ICRA Conference 2007 Conference Paper

The Corridor Map Method: Real-Time High-Quality Path Planning

• Roland Geraerts
• Mark H. Overmars

A central problem in robotics is planning a collision-free path for a moving object in an environment with obstacles. Contemporary applications require a path planner that is fast (to ensure real-time interaction with the environment) and flexible (to avoid local hazards). In addition, paths need to be smooth and short. We propose a new framework, the corridor map method, which meets these requirements.
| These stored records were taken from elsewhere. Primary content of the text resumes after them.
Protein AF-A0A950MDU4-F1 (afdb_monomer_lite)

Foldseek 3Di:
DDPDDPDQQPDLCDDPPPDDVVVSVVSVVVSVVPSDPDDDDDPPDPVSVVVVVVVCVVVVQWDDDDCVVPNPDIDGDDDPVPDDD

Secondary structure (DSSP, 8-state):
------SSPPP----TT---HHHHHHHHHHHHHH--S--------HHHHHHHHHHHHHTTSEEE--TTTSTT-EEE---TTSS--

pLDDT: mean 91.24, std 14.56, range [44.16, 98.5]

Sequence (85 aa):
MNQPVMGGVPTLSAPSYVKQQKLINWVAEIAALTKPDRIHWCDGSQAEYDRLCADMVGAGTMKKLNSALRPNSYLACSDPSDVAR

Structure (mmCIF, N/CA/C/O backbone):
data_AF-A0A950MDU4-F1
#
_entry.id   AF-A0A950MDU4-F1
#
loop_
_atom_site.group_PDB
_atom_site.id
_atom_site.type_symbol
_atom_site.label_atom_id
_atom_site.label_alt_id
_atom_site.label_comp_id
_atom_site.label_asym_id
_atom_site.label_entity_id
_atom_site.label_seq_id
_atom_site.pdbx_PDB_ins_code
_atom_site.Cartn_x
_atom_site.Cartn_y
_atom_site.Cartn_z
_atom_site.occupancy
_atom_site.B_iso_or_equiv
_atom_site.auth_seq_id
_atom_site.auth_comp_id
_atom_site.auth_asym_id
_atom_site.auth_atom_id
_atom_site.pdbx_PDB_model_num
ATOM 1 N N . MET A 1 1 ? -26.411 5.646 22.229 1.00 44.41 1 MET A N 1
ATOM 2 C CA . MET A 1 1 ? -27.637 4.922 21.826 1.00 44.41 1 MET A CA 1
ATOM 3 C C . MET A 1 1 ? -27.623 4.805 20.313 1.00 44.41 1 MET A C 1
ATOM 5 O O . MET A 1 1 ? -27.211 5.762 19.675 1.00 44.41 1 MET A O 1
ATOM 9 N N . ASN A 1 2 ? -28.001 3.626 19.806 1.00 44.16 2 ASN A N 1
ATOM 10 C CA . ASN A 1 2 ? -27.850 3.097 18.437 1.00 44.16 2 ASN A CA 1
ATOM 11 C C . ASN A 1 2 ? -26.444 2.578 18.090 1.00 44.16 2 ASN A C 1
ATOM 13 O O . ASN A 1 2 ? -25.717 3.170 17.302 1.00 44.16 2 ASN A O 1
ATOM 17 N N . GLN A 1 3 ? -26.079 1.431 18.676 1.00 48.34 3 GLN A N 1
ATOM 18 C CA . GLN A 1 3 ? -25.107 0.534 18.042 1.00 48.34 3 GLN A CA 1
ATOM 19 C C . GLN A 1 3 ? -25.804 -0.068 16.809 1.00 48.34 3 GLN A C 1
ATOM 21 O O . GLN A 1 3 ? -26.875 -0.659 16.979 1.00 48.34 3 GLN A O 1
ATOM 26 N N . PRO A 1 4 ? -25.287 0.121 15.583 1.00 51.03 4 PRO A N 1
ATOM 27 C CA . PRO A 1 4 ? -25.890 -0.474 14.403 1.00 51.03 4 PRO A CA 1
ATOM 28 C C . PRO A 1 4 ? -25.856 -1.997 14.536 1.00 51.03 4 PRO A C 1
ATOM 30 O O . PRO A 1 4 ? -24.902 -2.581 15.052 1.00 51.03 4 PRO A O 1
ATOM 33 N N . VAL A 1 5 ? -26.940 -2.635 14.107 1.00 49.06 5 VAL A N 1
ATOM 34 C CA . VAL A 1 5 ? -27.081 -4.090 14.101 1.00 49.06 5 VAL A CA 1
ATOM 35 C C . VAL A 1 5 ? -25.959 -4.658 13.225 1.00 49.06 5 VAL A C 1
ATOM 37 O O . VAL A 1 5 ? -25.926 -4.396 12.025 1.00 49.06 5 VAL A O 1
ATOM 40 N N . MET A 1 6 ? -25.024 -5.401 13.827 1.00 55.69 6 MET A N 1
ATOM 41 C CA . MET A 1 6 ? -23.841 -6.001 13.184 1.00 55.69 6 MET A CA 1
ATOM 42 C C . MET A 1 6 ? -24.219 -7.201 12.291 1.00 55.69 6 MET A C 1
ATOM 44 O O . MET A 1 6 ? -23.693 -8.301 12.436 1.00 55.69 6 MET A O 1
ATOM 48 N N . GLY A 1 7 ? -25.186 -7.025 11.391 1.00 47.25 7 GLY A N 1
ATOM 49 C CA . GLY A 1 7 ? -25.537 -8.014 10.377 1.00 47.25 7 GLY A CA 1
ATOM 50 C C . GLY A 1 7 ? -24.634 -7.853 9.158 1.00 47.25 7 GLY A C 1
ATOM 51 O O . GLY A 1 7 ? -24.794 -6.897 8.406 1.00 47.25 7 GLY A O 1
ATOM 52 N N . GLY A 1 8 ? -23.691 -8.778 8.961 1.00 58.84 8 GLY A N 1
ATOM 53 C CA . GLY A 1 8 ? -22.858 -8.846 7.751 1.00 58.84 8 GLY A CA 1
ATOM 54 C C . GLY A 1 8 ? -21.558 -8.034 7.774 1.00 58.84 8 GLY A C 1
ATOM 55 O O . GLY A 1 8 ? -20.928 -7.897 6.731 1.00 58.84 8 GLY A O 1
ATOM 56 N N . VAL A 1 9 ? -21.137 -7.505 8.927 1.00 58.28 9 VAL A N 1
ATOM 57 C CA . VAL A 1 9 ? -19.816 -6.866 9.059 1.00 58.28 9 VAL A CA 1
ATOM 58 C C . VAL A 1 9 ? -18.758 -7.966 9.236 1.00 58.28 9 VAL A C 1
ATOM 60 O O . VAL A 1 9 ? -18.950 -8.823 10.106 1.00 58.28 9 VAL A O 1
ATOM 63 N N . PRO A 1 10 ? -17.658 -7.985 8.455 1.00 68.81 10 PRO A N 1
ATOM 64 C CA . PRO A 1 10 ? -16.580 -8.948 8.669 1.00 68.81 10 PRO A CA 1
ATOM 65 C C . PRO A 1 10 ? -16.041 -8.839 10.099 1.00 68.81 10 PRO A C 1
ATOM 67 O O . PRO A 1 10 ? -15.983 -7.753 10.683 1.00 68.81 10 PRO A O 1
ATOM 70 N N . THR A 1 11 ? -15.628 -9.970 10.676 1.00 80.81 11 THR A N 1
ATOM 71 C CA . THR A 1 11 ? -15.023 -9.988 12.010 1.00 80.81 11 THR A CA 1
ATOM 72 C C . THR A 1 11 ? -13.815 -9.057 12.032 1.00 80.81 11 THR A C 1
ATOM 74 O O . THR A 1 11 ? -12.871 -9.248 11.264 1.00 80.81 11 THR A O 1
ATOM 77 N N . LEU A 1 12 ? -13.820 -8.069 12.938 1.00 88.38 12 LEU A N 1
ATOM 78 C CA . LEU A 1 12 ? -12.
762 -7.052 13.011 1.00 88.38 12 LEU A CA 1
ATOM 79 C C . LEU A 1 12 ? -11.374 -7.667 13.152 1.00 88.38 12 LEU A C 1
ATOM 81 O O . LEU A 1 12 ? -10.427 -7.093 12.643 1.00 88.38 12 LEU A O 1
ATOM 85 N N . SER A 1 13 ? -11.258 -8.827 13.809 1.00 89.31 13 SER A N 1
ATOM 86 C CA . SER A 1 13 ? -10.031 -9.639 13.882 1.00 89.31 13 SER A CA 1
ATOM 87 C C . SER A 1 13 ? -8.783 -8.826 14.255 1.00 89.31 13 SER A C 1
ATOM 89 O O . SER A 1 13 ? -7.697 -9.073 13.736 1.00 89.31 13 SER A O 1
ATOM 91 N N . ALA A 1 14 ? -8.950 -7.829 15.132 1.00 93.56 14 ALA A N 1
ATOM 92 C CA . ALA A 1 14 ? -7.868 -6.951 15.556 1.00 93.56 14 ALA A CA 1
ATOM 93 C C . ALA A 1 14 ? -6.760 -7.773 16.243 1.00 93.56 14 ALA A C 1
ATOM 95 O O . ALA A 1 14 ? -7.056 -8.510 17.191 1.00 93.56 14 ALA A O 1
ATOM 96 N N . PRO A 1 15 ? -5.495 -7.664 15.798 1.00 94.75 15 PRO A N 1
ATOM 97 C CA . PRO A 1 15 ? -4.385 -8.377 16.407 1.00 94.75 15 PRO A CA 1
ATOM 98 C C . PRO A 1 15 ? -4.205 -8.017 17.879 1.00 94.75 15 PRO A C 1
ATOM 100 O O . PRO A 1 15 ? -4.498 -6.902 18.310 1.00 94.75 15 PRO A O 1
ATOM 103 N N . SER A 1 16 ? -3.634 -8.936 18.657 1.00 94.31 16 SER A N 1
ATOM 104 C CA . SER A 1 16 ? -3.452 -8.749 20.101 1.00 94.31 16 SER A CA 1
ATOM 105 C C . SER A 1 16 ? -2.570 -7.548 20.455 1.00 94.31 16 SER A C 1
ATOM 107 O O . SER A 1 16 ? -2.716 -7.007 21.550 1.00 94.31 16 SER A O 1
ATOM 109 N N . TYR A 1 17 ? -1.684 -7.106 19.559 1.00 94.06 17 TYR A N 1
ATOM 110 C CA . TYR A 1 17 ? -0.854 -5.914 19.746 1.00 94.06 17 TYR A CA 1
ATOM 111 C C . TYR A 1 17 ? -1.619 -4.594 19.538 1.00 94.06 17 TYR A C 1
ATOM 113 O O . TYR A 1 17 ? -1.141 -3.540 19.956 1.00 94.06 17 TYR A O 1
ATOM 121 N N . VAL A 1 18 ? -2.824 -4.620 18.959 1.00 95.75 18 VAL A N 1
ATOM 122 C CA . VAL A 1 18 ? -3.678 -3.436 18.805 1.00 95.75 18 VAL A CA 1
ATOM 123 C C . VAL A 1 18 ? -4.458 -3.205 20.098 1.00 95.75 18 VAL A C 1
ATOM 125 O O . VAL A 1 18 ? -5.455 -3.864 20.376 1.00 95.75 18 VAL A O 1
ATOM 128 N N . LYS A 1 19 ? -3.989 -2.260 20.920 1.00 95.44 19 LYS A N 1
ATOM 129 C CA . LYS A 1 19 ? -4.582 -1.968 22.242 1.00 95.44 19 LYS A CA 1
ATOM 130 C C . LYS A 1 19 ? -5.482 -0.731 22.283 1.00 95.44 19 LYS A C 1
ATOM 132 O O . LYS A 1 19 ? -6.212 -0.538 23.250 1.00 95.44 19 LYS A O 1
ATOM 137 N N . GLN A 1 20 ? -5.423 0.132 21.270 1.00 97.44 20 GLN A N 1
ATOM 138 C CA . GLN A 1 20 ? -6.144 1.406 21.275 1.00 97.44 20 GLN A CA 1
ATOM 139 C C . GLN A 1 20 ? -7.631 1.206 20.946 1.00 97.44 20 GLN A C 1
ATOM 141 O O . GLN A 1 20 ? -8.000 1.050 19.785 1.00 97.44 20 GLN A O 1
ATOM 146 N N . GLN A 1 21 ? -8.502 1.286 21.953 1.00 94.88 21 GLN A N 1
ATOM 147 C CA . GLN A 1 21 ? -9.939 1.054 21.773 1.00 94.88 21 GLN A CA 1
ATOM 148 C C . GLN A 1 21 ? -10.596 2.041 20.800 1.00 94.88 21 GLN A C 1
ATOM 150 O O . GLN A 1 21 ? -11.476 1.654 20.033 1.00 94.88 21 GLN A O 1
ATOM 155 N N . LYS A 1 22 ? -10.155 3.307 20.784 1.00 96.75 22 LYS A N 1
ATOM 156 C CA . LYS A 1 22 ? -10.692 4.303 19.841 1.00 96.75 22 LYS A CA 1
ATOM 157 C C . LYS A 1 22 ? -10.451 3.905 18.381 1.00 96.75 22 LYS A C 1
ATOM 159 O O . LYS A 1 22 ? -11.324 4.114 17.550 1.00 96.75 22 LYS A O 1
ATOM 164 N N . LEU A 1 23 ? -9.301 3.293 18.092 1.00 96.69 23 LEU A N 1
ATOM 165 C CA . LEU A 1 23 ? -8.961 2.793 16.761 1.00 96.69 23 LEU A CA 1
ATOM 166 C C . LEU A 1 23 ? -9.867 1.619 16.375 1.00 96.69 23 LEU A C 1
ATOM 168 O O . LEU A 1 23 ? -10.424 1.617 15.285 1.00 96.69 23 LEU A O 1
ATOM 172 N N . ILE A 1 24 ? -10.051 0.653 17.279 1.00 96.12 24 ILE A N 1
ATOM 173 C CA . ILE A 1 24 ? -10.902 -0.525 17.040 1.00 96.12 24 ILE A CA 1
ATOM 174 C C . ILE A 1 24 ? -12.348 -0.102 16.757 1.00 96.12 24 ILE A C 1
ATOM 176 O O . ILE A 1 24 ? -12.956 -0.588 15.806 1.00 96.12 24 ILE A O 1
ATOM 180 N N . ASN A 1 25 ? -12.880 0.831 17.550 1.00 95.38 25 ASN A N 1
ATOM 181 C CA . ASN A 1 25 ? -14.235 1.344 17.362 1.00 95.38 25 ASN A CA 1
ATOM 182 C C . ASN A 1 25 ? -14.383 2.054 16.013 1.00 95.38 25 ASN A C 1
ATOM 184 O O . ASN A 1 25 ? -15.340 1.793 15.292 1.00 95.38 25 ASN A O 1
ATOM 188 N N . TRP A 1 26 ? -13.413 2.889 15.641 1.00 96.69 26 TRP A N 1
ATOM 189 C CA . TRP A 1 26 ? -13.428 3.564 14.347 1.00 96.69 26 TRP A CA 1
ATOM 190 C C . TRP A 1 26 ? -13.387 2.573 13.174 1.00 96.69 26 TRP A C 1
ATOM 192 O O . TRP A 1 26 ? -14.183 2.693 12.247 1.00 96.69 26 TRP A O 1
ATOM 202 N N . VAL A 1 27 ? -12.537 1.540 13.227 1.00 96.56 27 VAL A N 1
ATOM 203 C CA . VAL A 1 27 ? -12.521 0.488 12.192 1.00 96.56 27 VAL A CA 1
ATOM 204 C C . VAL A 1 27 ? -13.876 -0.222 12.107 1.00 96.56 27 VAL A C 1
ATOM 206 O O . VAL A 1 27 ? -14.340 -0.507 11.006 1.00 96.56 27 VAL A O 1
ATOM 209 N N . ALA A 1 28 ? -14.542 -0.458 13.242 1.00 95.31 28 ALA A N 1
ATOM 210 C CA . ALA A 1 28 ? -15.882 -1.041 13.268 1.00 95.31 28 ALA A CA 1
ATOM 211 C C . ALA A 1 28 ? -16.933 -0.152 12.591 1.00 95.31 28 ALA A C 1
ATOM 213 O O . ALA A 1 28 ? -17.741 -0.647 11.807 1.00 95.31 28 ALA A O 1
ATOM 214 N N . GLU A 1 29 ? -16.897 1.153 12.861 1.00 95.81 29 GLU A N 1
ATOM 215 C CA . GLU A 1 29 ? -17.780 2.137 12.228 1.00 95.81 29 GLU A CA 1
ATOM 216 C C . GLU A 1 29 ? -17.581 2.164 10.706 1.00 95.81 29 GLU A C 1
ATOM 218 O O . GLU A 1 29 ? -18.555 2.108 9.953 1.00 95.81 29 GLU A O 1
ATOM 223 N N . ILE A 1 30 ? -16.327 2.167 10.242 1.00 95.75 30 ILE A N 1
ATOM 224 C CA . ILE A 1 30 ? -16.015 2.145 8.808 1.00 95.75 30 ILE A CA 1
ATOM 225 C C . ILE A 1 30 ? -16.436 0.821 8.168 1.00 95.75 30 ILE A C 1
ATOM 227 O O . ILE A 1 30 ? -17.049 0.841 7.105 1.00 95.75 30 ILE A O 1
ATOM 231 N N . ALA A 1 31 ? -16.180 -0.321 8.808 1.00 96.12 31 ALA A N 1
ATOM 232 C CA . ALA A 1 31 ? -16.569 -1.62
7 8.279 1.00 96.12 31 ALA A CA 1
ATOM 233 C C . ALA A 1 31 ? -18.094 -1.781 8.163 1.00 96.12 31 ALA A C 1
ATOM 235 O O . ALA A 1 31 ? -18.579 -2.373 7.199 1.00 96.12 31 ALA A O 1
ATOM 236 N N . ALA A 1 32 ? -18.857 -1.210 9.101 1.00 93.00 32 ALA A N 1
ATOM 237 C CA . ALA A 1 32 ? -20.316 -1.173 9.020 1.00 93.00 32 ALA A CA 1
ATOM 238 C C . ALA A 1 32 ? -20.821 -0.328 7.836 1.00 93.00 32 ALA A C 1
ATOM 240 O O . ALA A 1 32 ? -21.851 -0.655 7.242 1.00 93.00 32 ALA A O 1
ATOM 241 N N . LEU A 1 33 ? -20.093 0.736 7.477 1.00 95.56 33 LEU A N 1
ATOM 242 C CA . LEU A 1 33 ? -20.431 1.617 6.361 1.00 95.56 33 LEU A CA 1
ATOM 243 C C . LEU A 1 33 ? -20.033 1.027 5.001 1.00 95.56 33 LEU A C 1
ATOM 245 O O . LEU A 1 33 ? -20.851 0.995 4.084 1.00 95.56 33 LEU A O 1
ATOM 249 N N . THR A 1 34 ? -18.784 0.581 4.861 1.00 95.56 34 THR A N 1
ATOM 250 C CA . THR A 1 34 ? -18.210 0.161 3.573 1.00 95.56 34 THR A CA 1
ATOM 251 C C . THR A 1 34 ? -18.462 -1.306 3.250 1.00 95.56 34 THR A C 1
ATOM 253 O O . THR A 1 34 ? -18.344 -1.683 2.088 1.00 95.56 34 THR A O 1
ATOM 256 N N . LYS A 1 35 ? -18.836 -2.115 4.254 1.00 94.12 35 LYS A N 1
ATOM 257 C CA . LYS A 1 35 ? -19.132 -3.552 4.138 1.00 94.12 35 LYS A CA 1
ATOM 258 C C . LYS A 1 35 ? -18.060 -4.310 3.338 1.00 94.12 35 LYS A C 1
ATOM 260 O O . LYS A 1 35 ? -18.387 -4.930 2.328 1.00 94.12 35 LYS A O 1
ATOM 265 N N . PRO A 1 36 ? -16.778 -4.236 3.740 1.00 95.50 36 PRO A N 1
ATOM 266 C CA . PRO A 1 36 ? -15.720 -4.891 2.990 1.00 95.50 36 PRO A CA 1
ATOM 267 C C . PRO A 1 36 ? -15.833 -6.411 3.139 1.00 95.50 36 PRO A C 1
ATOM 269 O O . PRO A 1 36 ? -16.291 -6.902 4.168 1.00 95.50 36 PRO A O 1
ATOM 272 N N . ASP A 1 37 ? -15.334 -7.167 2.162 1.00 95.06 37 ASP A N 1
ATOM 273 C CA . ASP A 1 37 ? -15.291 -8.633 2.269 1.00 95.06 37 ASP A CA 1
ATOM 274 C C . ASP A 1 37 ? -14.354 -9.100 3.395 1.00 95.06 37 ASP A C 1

IROS Conference 2006 Conference Paper

Creating High-quality Roadmaps for Motion Planning in Virtual Environments

• Roland Geraerts
• Mark H. Overmars

Our goal is to create road maps that are particularly suited for motion planning in virtual environments. We use our reachability roadmap method to compute an initial, resolution complete roadmap. This roadmap is small which keeps query times and memory consumption low. However, for use in virtual environments, there are additional criteria that must be satisfied. In particular, we require that the roadmap contains useful cycles. These provide short paths and alternative routes which allow for variation in the routes a moving object can take. We will show how to incorporate such cycles. In addition, we provide high-clearance paths by retracting the edges of the roadmap to the medial axis. Since all operations are performed in a preprocessing phase, high-quality paths can be extracted in real-time as is required in interactive applications

ICRA Conference 2006 Conference Paper

Pushing using Compliance

• Dennis Nieuwenhuisen
• A. Frank van der Stappen
• Mark H. Overmars

This paper addresses the problem of maneuvering an object by pushing it through an environment with obstacles. Instead of only pushing the object through open spaces, we also allow it to use compliance, e. g. allowing it to slide along obstacle boundaries. The advantage of using compliance is twofold: compliance does not only extend the number of situations in which a push plan can be found, it also allows for simpler (i. e. less complicated) paths in many cases. Here, we present an approach based on the rapidly-exploring random tree (RRT) algorithm that, besides paths through the open space, exploits the power of compliance

IROS Conference 2005 Conference Paper

Creating robust roadmaps for motion planning in changing environments

• Jur van den Berg
• Dennis Nieuwenhuisen
• Leonard Jaillet
• Mark H. Overmars

In this paper we introduce a method based on the probabilistic roadmap (PRM) planner to construct robust roadmaps for motion planning in changing environments. PRM's are usually aimed at static environments. In reality though, many environments are not static, but contain moving obstacles as well. Often the motion of these obstacles is not unconstrained, but is restricted to some confined area, e. g. a door that can be open or closed or a chair which is bounded to a room. We exploit this observation by assuming that a moving obstacle has a predefined set of potential placements. We present a variant of PRM that is robust against placement changes of obstacles. Our method creates a roadmap that is guaranteed to contain a path for any feasible query when time goes to infinity, i. e. the method is probabilistically complete. Our implementation shows that after a roadmap is created in the preprocessing phase, queries can be solved instantaneously, thus allowing for on-the-fly replanning to anticipate changes in the environment.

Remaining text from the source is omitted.